## PROBLEM
All lines in the data below carrying the string "Escherichia" are to be located and copied.
━━━ DATA FOR THIS EXERCISE
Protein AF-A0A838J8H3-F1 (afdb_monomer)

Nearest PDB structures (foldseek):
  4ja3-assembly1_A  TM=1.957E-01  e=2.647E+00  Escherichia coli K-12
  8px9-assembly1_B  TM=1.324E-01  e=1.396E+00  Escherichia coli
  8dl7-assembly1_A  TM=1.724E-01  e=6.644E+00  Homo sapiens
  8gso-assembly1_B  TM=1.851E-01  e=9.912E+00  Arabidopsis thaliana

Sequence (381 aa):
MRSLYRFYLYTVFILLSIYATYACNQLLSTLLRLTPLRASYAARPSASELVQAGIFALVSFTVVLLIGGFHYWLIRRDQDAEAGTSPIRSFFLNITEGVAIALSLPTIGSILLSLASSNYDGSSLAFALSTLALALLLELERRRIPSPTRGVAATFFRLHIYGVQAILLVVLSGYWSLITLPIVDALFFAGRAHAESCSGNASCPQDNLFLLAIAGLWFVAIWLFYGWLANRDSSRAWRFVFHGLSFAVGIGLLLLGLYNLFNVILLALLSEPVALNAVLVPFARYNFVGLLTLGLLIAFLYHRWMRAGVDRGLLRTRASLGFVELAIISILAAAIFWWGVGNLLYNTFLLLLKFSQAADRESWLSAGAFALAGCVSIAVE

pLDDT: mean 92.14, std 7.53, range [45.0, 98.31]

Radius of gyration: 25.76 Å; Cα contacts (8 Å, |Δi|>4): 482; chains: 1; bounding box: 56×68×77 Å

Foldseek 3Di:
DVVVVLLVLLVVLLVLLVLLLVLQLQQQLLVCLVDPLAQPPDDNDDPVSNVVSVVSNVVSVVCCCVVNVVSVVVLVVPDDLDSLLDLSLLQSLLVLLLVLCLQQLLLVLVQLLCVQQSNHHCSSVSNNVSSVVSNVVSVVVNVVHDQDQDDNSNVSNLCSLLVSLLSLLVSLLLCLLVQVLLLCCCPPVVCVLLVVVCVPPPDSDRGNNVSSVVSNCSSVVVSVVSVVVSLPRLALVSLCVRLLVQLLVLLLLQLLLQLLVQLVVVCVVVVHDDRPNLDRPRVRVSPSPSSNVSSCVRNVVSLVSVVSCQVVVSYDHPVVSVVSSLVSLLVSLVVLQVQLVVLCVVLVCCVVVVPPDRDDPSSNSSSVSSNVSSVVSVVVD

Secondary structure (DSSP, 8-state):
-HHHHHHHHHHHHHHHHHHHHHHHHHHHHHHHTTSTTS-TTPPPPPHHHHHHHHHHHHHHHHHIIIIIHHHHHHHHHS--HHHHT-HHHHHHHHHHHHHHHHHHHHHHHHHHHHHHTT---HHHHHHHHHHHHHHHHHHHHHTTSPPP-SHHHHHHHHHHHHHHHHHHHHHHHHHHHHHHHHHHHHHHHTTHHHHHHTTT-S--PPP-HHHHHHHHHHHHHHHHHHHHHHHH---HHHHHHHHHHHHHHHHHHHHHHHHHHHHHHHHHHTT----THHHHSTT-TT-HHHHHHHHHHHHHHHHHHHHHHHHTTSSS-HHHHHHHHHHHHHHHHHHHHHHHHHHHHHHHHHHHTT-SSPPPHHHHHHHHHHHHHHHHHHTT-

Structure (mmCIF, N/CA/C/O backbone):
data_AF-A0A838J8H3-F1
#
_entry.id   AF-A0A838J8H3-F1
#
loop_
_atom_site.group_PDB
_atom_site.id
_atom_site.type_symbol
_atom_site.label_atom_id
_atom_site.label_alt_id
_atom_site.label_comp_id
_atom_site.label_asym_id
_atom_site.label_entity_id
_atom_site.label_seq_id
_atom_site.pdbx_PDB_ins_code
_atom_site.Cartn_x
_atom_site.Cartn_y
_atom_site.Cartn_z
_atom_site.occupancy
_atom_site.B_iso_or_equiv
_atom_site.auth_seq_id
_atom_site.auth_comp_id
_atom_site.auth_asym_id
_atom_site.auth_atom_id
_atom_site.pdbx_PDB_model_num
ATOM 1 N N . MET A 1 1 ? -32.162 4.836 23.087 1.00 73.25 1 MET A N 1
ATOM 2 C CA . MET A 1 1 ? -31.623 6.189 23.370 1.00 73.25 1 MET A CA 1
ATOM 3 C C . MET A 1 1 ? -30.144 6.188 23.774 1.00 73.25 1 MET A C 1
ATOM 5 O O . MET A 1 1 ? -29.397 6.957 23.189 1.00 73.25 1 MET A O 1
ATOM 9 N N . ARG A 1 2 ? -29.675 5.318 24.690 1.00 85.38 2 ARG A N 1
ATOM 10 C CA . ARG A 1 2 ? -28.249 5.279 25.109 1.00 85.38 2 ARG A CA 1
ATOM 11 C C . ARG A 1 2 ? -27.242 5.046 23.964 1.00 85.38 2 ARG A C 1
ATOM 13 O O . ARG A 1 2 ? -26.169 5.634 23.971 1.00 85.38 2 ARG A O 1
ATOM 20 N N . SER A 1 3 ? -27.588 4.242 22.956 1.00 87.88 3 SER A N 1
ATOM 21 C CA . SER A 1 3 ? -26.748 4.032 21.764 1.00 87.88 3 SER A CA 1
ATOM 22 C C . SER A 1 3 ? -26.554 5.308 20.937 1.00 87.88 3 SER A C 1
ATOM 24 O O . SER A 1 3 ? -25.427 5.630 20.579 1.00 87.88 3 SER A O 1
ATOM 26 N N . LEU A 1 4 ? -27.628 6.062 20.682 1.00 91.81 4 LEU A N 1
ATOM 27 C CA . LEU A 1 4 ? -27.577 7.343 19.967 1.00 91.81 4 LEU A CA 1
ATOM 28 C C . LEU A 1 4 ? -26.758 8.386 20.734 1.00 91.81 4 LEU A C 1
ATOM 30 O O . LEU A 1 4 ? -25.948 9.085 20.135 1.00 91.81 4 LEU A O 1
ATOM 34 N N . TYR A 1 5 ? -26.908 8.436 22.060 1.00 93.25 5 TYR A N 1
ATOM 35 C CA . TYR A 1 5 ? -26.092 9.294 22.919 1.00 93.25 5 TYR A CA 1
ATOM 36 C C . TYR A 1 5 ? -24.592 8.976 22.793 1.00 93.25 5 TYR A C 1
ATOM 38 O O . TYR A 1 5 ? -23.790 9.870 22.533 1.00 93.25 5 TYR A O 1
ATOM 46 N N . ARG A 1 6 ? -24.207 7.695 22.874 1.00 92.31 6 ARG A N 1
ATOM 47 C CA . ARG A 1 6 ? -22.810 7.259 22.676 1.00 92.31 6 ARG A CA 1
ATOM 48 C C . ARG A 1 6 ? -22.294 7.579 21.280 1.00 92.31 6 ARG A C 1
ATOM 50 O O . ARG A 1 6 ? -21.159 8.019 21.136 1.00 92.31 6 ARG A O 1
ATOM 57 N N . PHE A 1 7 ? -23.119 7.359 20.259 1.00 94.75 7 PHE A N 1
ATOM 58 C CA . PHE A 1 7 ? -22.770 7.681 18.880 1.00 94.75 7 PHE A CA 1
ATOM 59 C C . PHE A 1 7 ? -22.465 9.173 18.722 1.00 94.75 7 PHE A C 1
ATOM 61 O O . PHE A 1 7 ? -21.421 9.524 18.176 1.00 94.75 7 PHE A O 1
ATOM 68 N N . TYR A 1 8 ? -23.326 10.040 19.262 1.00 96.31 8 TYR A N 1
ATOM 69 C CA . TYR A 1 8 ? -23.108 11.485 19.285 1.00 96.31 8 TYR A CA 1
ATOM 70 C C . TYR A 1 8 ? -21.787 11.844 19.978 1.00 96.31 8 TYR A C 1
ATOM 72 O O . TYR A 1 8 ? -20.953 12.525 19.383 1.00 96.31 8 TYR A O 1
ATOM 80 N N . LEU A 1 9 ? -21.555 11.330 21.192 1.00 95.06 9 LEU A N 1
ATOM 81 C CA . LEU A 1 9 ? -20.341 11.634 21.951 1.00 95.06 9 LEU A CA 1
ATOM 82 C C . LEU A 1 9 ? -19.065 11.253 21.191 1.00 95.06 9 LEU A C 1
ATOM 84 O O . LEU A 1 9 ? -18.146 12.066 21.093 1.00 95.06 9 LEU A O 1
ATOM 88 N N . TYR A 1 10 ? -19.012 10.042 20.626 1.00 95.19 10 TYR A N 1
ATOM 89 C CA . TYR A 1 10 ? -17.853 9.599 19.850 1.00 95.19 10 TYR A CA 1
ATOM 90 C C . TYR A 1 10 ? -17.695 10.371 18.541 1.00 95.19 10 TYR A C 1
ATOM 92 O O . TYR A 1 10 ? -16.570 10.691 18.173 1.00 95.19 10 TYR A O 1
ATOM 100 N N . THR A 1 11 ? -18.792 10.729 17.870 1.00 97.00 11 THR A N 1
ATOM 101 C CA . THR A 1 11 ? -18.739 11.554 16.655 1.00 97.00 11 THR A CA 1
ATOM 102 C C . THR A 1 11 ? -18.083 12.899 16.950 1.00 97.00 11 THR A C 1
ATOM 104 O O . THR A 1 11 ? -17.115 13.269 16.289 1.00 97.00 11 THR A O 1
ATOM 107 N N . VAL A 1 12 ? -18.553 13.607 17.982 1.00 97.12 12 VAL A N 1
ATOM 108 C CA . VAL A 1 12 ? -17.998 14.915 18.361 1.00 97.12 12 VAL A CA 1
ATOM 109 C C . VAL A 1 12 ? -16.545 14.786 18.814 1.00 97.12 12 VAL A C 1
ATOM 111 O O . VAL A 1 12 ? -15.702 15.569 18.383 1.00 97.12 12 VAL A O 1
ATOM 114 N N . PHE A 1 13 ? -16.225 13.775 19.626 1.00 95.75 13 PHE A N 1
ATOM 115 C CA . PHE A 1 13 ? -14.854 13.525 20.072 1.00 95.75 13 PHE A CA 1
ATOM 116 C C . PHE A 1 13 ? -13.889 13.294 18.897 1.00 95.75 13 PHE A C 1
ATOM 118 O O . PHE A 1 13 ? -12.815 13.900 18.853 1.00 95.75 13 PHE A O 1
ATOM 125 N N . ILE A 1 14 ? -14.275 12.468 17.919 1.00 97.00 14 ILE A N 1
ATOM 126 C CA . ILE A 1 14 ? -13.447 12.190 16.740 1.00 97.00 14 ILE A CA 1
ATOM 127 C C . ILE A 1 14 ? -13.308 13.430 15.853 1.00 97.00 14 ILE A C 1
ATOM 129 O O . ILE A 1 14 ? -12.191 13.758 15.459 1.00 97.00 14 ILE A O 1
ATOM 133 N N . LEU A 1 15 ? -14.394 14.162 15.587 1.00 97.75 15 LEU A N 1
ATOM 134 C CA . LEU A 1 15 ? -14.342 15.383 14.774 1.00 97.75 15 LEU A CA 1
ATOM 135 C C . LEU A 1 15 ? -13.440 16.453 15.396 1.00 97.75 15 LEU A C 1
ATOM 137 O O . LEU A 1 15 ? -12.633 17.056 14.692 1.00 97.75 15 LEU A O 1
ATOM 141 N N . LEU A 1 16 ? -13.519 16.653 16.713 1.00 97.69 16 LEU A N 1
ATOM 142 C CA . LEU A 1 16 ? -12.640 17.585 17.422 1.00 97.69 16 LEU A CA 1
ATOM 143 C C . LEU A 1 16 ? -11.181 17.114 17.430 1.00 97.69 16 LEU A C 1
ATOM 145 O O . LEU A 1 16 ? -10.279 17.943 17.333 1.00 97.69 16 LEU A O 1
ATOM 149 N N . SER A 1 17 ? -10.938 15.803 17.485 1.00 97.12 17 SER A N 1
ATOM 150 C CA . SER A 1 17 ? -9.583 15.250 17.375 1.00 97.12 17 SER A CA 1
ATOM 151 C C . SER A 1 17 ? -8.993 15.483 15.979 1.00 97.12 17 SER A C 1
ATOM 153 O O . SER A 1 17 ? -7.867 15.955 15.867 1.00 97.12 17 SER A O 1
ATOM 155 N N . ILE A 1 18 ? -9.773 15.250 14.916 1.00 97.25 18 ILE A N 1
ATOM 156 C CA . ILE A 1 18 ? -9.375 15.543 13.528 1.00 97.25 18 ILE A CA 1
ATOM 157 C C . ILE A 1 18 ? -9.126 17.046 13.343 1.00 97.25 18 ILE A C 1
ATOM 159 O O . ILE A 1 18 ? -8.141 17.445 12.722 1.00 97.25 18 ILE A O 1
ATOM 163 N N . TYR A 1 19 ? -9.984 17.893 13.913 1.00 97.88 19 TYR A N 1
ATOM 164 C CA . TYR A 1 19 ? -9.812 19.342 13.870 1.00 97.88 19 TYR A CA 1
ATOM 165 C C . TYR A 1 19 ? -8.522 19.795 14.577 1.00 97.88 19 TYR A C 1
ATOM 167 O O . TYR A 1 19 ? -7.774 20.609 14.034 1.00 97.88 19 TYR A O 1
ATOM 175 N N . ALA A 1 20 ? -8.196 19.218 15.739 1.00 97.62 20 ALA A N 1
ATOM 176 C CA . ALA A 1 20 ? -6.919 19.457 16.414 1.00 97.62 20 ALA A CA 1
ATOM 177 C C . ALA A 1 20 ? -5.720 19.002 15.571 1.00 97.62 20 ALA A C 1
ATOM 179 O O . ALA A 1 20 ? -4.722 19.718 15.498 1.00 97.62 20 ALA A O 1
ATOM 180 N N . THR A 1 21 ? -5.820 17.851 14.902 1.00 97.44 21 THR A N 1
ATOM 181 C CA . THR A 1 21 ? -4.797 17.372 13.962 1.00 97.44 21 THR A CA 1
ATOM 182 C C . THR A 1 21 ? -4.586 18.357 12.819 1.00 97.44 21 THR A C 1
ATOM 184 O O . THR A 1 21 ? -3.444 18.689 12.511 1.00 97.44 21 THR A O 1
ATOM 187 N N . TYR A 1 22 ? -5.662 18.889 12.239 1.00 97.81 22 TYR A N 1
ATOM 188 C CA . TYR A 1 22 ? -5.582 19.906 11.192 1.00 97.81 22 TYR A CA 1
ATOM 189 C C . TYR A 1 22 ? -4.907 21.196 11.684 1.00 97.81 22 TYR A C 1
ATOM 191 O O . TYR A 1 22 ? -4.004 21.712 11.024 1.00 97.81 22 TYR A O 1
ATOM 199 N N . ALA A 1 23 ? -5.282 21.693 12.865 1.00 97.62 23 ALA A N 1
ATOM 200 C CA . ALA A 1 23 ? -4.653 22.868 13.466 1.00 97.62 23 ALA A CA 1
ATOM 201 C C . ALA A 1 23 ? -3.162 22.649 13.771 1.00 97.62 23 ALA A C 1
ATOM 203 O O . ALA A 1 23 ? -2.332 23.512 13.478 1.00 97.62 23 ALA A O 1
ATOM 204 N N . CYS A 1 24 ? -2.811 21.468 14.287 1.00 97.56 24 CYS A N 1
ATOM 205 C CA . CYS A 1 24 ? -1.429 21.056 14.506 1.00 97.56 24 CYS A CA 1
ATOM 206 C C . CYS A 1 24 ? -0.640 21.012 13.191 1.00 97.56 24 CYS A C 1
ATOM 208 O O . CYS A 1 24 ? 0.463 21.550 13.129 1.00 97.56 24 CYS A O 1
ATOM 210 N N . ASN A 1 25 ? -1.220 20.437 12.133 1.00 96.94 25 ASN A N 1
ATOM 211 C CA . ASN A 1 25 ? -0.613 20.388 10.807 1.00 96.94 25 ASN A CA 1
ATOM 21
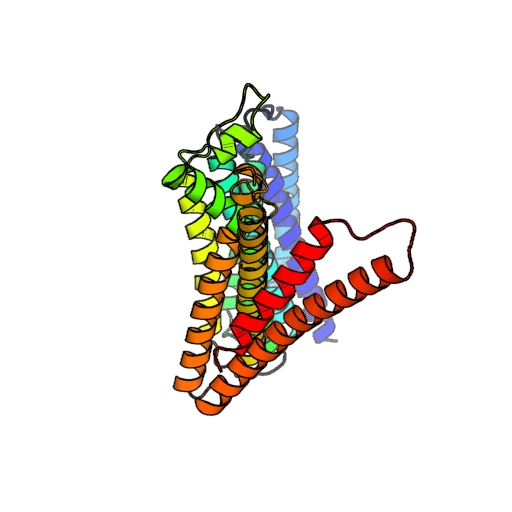2 C C . ASN A 1 25 ? -0.316 21.793 10.261 1.00 96.94 25 ASN A C 1
ATOM 214 O O . ASN A 1 25 ? 0.800 22.051 9.822 1.00 96.94 25 ASN A O 1
ATOM 218 N N . GLN A 1 26 ? -1.276 22.721 10.334 1.00 96.75 26 GLN A N 1
ATOM 219 C CA . GLN A 1 26 ? -1.094 24.097 9.850 1.00 96.75 26 GLN A CA 1
ATOM 220 C C . GLN A 1 26 ? 0.030 24.834 10.593 1.00 96.75 26 GLN A C 1
ATOM 222 O O . GLN A 1 26 ? 0.887 25.476 9.975 1.00 96.75 26 GLN A O 1
ATOM 227 N N . LEU A 1 27 ? 0.068 24.697 11.922 1.00 97.44 27 LEU A N 1
ATOM 228 C CA . LEU A 1 27 ? 1.139 25.264 12.735 1.00 97.44 27 LEU A CA 1
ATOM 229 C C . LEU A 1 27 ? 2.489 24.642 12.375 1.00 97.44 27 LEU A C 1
━━━━━━
## THE COMPLETED TASK
  4ja3-assembly1_A  TM=1.957E-01  e=2.647E+00  Escherichia coli K-12
  8px9-assembly1_B  TM=1.324E-01  e=1.396E+00  Escherichia coli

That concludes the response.